ISLAMABAD, Feb 19: The ruling and opposition parties spoke with one voice in the National Assembly on Monday against a recent wave of suicide bombings and called for a better law and order in the country, but failed to remedy their own disorder that once again cut short house proceedings for lacking quorum.

The house unanimously passed what were described as two jointly drafted resolutions, one of them expressing the members’ concern over the violence they linked to “internal and external conspiracies” and the other calling for a halt to excavations near the Al-Aqsa mosque in Jerusalem by Israeli archaeologists.

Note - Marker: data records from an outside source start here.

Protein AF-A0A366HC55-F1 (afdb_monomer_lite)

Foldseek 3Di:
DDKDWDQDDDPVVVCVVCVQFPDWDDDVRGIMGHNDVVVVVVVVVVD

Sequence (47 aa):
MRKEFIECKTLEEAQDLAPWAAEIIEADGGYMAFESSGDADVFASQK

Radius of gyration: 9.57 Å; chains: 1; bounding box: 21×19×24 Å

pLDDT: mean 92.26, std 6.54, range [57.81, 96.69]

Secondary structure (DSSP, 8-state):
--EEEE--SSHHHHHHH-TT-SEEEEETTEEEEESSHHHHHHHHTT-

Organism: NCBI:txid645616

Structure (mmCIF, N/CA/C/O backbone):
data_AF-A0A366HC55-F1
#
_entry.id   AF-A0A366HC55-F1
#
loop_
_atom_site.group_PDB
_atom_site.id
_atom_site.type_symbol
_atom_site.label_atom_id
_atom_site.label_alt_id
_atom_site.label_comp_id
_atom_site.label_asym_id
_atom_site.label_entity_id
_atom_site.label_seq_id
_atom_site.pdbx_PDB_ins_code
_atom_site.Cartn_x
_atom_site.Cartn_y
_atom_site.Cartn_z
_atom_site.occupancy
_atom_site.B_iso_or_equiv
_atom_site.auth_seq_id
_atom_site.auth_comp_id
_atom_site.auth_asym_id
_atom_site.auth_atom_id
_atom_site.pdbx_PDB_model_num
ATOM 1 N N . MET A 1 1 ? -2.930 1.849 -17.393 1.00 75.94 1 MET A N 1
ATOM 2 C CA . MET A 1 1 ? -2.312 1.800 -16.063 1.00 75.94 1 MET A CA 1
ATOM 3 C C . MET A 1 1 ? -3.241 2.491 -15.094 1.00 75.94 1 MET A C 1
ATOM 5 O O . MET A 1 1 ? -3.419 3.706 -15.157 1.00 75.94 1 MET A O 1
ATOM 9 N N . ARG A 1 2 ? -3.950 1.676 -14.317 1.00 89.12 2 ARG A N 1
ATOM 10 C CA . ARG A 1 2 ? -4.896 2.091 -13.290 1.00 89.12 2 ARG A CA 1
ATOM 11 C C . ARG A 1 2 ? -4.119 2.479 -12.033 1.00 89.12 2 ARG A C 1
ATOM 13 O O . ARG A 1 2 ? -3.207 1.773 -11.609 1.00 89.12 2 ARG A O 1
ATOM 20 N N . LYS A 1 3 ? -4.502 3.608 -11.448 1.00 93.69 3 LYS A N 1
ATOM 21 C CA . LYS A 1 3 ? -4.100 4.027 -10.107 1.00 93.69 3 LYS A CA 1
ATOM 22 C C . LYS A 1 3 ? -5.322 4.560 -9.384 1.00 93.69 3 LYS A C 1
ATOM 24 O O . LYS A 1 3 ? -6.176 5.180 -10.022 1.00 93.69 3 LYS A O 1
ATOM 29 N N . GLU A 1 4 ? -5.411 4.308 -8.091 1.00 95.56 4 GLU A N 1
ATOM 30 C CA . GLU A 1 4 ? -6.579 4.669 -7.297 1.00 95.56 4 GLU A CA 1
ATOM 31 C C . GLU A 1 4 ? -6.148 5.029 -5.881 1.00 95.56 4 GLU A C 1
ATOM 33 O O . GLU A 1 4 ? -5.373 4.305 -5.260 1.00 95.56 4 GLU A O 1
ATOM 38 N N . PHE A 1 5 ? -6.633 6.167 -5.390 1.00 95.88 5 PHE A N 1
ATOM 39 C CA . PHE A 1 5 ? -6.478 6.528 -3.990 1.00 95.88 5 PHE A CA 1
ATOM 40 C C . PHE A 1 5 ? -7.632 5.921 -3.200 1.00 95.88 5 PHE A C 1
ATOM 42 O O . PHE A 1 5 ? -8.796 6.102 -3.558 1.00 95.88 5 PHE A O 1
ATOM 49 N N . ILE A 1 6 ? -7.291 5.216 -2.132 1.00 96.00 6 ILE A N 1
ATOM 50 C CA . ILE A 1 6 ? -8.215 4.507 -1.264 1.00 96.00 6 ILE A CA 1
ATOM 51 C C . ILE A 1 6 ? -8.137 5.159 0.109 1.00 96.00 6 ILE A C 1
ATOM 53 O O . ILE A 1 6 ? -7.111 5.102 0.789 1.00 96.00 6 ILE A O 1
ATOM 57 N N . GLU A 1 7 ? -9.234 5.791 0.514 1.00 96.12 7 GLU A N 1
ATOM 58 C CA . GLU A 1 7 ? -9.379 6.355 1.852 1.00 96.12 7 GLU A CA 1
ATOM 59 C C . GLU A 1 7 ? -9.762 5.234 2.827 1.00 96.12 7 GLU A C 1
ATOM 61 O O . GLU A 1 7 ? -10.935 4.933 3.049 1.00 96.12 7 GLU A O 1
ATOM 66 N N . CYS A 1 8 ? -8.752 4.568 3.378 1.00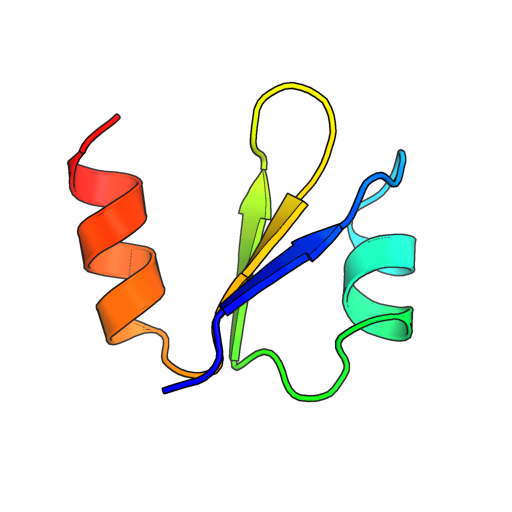 94.62 8 CYS A N 1
ATOM 67 C CA . CYS A 1 8 ? -8.910 3.534 4.395 1.00 94.62 8 CYS A CA 1
ATOM 68 C C . CYS A 1 8 ? -7.826 3.665 5.467 1.00 94.62 8 CYS A C 1
ATOM 70 O O . CYS A 1 8 ? -6.857 4.411 5.314 1.00 94.62 8 CYS A O 1
ATOM 72 N N . LYS A 1 9 ? -8.019 2.981 6.596 1.00 92.50 9 LYS A N 1
ATOM 73 C CA . LYS A 1 9 ? -7.141 3.134 7.765 1.00 92.50 9 LYS A CA 1
ATOM 74 C C . LYS A 1 9 ? -6.017 2.118 7.786 1.00 92.50 9 LYS A C 1
ATOM 76 O O . LYS A 1 9 ? -5.014 2.353 8.454 1.00 92.50 9 LYS A O 1
ATOM 81 N N . THR A 1 10 ? -6.205 0.986 7.118 1.00 95.12 10 THR A N 1
ATOM 82 C CA . THR A 1 10 ? -5.231 -0.102 7.105 1.00 95.12 10 THR A CA 1
ATOM 83 C C . THR A 1 10 ? -4.874 -0.506 5.682 1.00 95.12 10 THR A C 1
ATOM 85 O O . THR A 1 10 ? -5.658 -0.354 4.744 1.00 95.12 10 THR A O 1
ATOM 88 N N . LEU A 1 11 ? -3.670 -1.060 5.534 1.00 93.94 11 LEU A N 1
ATOM 89 C CA . LEU A 1 11 ? -3.200 -1.621 4.272 1.00 93.94 11 LEU A CA 1
ATOM 90 C C . LEU A 1 11 ? -4.042 -2.830 3.840 1.00 93.94 11 LEU A C 1
ATOM 92 O O . LEU A 1 11 ? -4.263 -3.022 2.652 1.00 93.94 11 LEU A O 1
ATOM 96 N N . GLU A 1 12 ? -4.524 -3.627 4.793 1.00 95.56 12 GLU A N 1
ATOM 97 C CA . GLU A 1 12 ? -5.364 -4.801 4.523 1.00 95.56 12 GLU A CA 1
ATOM 98 C C . GLU A 1 12 ? -6.698 -4.386 3.878 1.00 95.56 12 GLU A C 1
ATOM 100 O O . GLU A 1 12 ? -7.073 -4.928 2.843 1.00 95.56 12 GLU A O 1
ATOM 105 N N . GLU A 1 13 ? -7.338 -3.322 4.385 1.00 95.62 13 GLU A N 1
ATOM 106 C CA . GLU A 1 13 ? -8.525 -2.728 3.748 1.00 95.62 13 GLU A CA 1
ATOM 107 C C . GLU A 1 13 ? -8.218 -2.239 2.321 1.00 95.62 13 GLU A C 1
ATOM 109 O O . GLU A 1 13 ? -9.028 -2.418 1.411 1.00 95.62 13 GLU A O 1
ATOM 114 N N . ALA A 1 14 ? -7.040 -1.645 2.102 1.00 96.00 14 ALA A N 1
ATOM 115 C CA . ALA A 1 14 ? -6.623 -1.194 0.775 1.00 96.00 14 ALA A CA 1
ATOM 116 C C . ALA A 1 14 ? -6.434 -2.368 -0.200 1.00 96.00 14 ALA A C 1
ATOM 118 O O . ALA A 1 14 ? -6.821 -2.266 -1.364 1.00 96.00 14 ALA A O 1
ATOM 119 N N . GLN A 1 15 ? -5.866 -3.483 0.270 1.00 95.44 15 GLN A N 1
ATOM 120 C CA . GLN A 1 15 ? -5.670 -4.704 -0.517 1.00 95.44 15 GLN A CA 1
ATOM 121 C C . GLN A 1 15 ? -7.004 -5.358 -0.890 1.00 95.44 15 GLN A C 1
ATOM 123 O O . GLN A 1 15 ? -7.181 -5.769 -2.037 1.00 95.44 15 GLN A O 1
ATOM 128 N N . ASP A 1 16 ? -7.962 -5.385 0.037 1.00 96.56 16 ASP A N 1
ATOM 129 C CA . ASP A 1 16 ? -9.307 -5.911 -0.212 1.00 96.56 16 ASP A CA 1
ATOM 130 C C . ASP A 1 16 ? -10.094 -5.054 -1.218 1.00 96.56 16 ASP A C 1
ATOM 132 O O . ASP A 1 16 ? -10.846 -5.581 -2.043 1.00 96.56 16 ASP A O 1
ATOM 136 N N . LEU A 1 17 ? -9.919 -3.728 -1.178 1.00 95.25 17 LEU A N 1
ATOM 137 C CA . LEU A 1 17 ? -10.575 -2.785 -2.093 1.00 95.25 17 LEU A CA 1
ATOM 138 C C . LEU A 1 17 ? -9.898 -2.724 -3.471 1.00 95.25 17 LEU A C 1
ATOM 140 O O . LEU A 1 17 ? -10.566 -2.495 -4.485 1.00 95.25 17 LEU A O 1
ATOM 144 N N . ALA A 1 18 ? -8.588 -2.967 -3.531 1.00 95.38 18 ALA A N 1
ATOM 145 C CA . ALA A 1 18 ? -7.816 -3.020 -4.765 1.00 95.38 18 ALA A CA 1
ATOM 146 C C . ALA A 1 18 ? -7.035 -4.336 -4.924 1.00 95.38 18 ALA A C 1
ATOM 148 O O . ALA A 1 18 ? -5.809 -4.319 -5.021 1.00 95.38 18 ALA A O 1
ATOM 149 N N . PRO A 1 19 ? -7.727 -5.478 -5.106 1.00 95.00 19 PRO A N 1
ATOM 150 C CA . PRO A 1 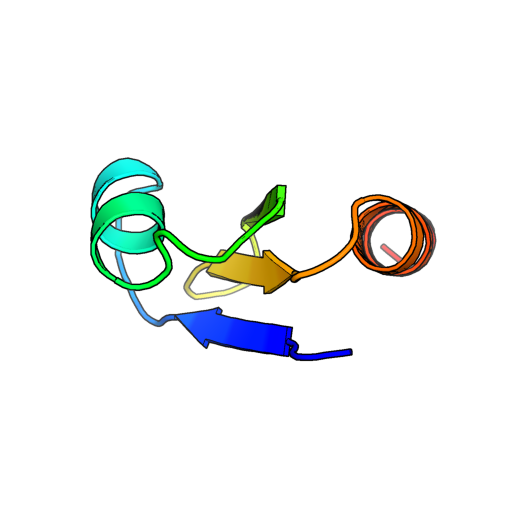19 ? -7.076 -6.772 -5.341 1.00 95.00 19 PRO A CA 1
ATOM 151 C C . PRO A 1 19 ? -6.364 -6.843 -6.702 1.00 95.00 19 PRO A C 1
ATOM 153 O O . PRO A 1 19 ? -5.636 -7.787 -6.991 1.00 95.00 19 PRO A O 1
ATOM 156 N N . TRP A 1 20 ? -6.609 -5.857 -7.567 1.00 94.62 20 TRP A N 1
ATOM 157 C CA . TRP A 1 20 ? -5.936 -5.670 -8.849 1.00 94.62 20 TRP A CA 1
ATOM 158 C C . TRP A 1 20 ? -4.597 -4.930 -8.716 1.00 94.62 20 TRP A C 1
ATOM 160 O O . TRP A 1 20 ? -3.864 -4.844 -9.700 1.00 94.62 20 TRP A O 1
ATOM 170 N N . ALA A 1 21 ? -4.299 -4.347 -7.551 1.00 95.81 21 ALA A N 1
ATOM 171 C CA . ALA A 1 21 ? -3.077 -3.591 -7.345 1.00 95.81 21 ALA A CA 1
ATOM 172 C C . ALA A 1 21 ? -1.870 -4.531 -7.292 1.00 95.81 21 ALA A C 1
ATOM 174 O O . ALA A 1 21 ? -1.860 -5.513 -6.552 1.00 95.81 21 ALA A O 1
ATOM 175 N N . ALA A 1 22 ? -0.842 -4.205 -8.068 1.00 95.06 22 ALA A N 1
ATOM 176 C CA . ALA A 1 22 ? 0.466 -4.828 -7.950 1.00 95.06 22 ALA A CA 1
ATOM 177 C C . ALA A 1 22 ? 1.225 -4.293 -6.729 1.00 95.06 22 ALA A C 1
ATOM 179 O O . ALA A 1 22 ? 1.941 -5.055 -6.091 1.00 95.06 22 ALA A O 1
ATOM 180 N N . GLU A 1 23 ? 1.053 -3.007 -6.406 1.00 95.44 23 GLU A N 1
ATOM 181 C CA . GLU A 1 23 ? 1.720 -2.340 -5.286 1.00 95.44 23 GLU A CA 1
ATOM 182 C C . GLU A 1 23 ? 0.778 -1.306 -4.649 1.00 95.44 23 GLU A C 1
ATOM 184 O O . GLU A 1 23 ? 0.007 -0.638 -5.348 1.00 95.44 23 GLU A O 1
ATOM 189 N N . ILE A 1 24 ? 0.840 -1.158 -3.324 1.00 96.06 24 ILE A N 1
ATOM 190 C CA . ILE A 1 24 ? 0.043 -0.190 -2.562 1.00 96.06 24 ILE A CA 1
ATOM 191 C C . ILE A 1 24 ? 0.969 0.577 -1.618 1.00 96.06 24 ILE A C 1
ATOM 193 O O . ILE A 1 24 ? 1.658 -0.021 -0.797 1.00 96.06 24 ILE A O 1
ATOM 197 N N . ILE A 1 25 ? 0.963 1.906 -1.716 1.00 94.88 25 ILE A N 1
ATOM 198 C CA . ILE A 1 25 ? 1.852 2.796 -0.960 1.00 94.88 25 ILE A CA 1
ATOM 199 C C . ILE A 1 25 ? 1.031 3.677 -0.017 1.00 94.88 25 ILE A C 1
ATOM 201 O O . ILE A 1 25 ? 0.023 4.255 -0.420 1.00 94.88 25 ILE A O 1
ATOM 205 N N . GLU A 1 26 ? 1.487 3.830 1.227 1.00 94.19 26 GLU A N 1
ATOM 206 C CA . GLU A 1 26 ? 0.880 4.746 2.200 1.00 94.19 26 GLU A CA 1
ATOM 207 C C . GLU A 1 26 ? 1.021 6.215 1.758 1.00 94.19 26 GLU A C 1
ATOM 209 O O . GLU A 1 26 ? 2.122 6.722 1.484 1.00 94.19 26 GLU A O 1
ATOM 214 N N . ALA A 1 27 ? -0.119 6.900 1.708 1.00 91.94 27 ALA A N 1
ATOM 215 C CA . ALA A 1 27 ? -0.260 8.295 1.317 1.00 91.94 27 ALA A CA 1
ATOM 216 C C . ALA A 1 27 ? -1.000 9.079 2.413 1.00 91.94 27 ALA A C 1
ATOM 218 O O . ALA A 1 27 ? -1.663 8.502 3.271 1.00 91.94 27 ALA A O 1
ATOM 219 N N . ASP A 1 28 ? -0.892 10.408 2.402 1.00 88.38 28 ASP A N 1
ATOM 220 C CA . ASP A 1 28 ? -1.532 11.226 3.435 1.00 88.38 28 ASP A CA 1
ATOM 221 C C . ASP A 1 28 ? -3.057 11.041 3.413 1.00 88.38 28 ASP A C 1
ATOM 223 O O . ASP A 1 28 ? -3.739 11.444 2.471 1.00 88.38 28 ASP A O 1
ATOM 227 N N . GLY A 1 29 ? -3.582 10.415 4.470 1.00 90.50 29 GLY A N 1
ATOM 228 C CA . GLY A 1 29 ? -5.009 10.134 4.628 1.00 90.50 29 GLY A CA 1
ATOM 229 C C . GLY A 1 29 ? -5.500 8.826 3.999 1.00 90.50 29 GLY A C 1
ATOM 230 O O . GLY A 1 29 ? -6.709 8.624 3.946 1.00 90.50 29 GLY A O 1
ATOM 231 N N . GLY A 1 30 ? -4.615 7.940 3.530 1.00 95.25 30 GLY A N 1
ATOM 232 C CA . GLY A 1 30 ? -5.022 6.642 2.990 1.00 95.25 30 GLY A CA 1
ATOM 233 C C . GLY A 1 30 ? -3.900 5.900 2.271 1.00 95.25 30 GLY A C 1
ATOM 234 O O . GLY A 1 30 ? -2.733 5.959 2.654 1.00 95.25 30 GLY A O 1
ATOM 235 N N . TYR A 1 31 ? -4.251 5.199 1.198 1.00 96.25 31 TYR A N 1
ATOM 236 C CA . TYR A 1 31 ? -3.314 4.390 0.427 1.00 96.25 31 TYR A CA 1
ATOM 237 C C . TYR A 1 31 ? -3.490 4.630 -1.068 1.00 96.25 31 TYR A C 1
ATOM 239 O O . TYR A 1 31 ? -4.605 4.729 -1.574 1.00 96.25 31 TYR A O 1
ATOM 247 N N . MET A 1 32 ? -2.382 4.718 -1.794 1.00 95.94 32 MET A N 1
ATOM 248 C CA . MET A 1 32 ? -2.378 4.801 -3.248 1.00 95.94 32 MET A CA 1
ATOM 249 C C . MET A 1 32 ? -2.070 3.419 -3.824 1.00 95.94 32 MET A C 1
ATOM 251 O O . MET A 1 32 ? -0.988 2.878 -3.600 1.00 95.94 32 MET A O 1
ATOM 255 N N . ALA A 1 33 ? -3.022 2.857 -4.562 1.00 96.69 33 ALA A N 1
ATOM 256 C CA . ALA A 1 33 ? -2.918 1.561 -5.215 1.00 96.69 33 ALA A CA 1
ATOM 257 C C . ALA A 1 33 ? -2.519 1.717 -6.687 1.00 96.69 33 ALA A C 1
ATOM 259 O O . ALA A 1 33 ? -3.058 2.569 -7.402 1.00 96.69 33 ALA A O 1
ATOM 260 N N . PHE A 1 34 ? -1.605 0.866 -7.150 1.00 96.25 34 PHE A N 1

But the unanimity in the two drafts was in sharp contrast to what otherwise happened in the troubled house – announced and unannounced opposition walkouts and the ruling coalition’s failure to maintain the quorum – before Speaker Chaudhry Amir Hussain adjourned the proceedings until 9am on Tuesday after two head counts showed not enough members were present to enable a government minister to move a scheduled bill.

After it began its present session on Jan 6, the 342-seat house kept the quorum of its one-fourth or 86 members only on Thursday that the government used to rush through a record four bills for a single day. All other 10 sittings had lacked quorum, though it was not pointed out on the opening day when the house was adjourned without taking up any business to mourn the recent death of an opposition member.

On Monday, the People’s Party Parliamentarians boycotted the remainder of the day after the question hour to protest against what it called the failure of police to register an FIR about gunfire on one of its assembly members, Azra Fazal Pechuhu, during a by-election for a Sindh provincial assembly seat in Jamshoro on Feb 10.

Minister of State for Interior Zafar Iqbal Warraich, quoting

information from the Jamshoro district police chief, told the house that the FIR had not been registered because Dr Azra, a sister-in-law of former prime minister Benazir Bhutto, had filed a petition before the sessions court there instead of reporting the matter to the concerned police station, which he said was awaiting the court order in the matter.But Dr Azra said she went to the sessions court after the district police chief and the local station house officer failed to register the FIR because a provincial minister, Altaf Unar, was named for the shooting on her bullet-proof car that she said was aimed to kill her.

PPP members stormed out of the house in protest while, on a query form the chair, both sides were arguing whether an FIR could be registered without a formal complaint to a police station by an aggrieved party.

PPP secretary-general Raja Pervez Ashraf later told a news conference that his party members would boycott the proceedings every day after the question hour until an FIR about the Feb 10 attack was registered.

Members of the Muttahida Majlis-i-Amal staged an unannounced walkout after one of them persuaded the speaker to ask a government minister and another ruling coalition member to bring the PPP back to the house.

Only three PPP members returned and one of them pointed out the lack of quorum just as Science and Technology Minister Chaudhry Noraiz Shakoor Khan stood up to move for taking up the National Institute of Oceanography Bill to provide for the establishment of a National Institute of Oceanography as recommended by a joint mediation committee of both houses of parliament.The chair suspended the house after the first count and adjourned it until Tuesday after a second count showed only 76 members were present, 10 short of the quorum.

The resolution on the law and order, moved by MMA member Qari Gul Rehman, condemned “the increasing incidents of terrorism and sabotage as a whole and particularly the incidents of suicide bombing in Quetta, Peshawar, and Islamabad” and said “every citizen of Pakistan is perturbed at the internal and external conspiracies to destabilise the country and destroy peace”.

It said killing innocent people by suicide bombings “is not only inhuman but also un-Islamic” and demanded that the government take “concrete and cogent measures to maintain law and order and address the causes of terrorism and hidden motives behind these acts”.

The second resolution, moved by Parliamentary Affairs Minister Sher Afgan Niazi, condemned what it described as damages caused to the Al-Aqsa mosque and said the act was part of a “Jewish conspiracy” to demolish the mosque and had hurt the feelings of and amounted to a challenge to the whole Muslim world.

“This session of the National Assembly demands of Israel to immediately stop the digging process and compensate for the damages caused to the mosque,” it said.

The resolution also demanded calling an immediate summit meeting of the Organisation of Islamic Conference to take up the matter and evolve an “effective future course of action”.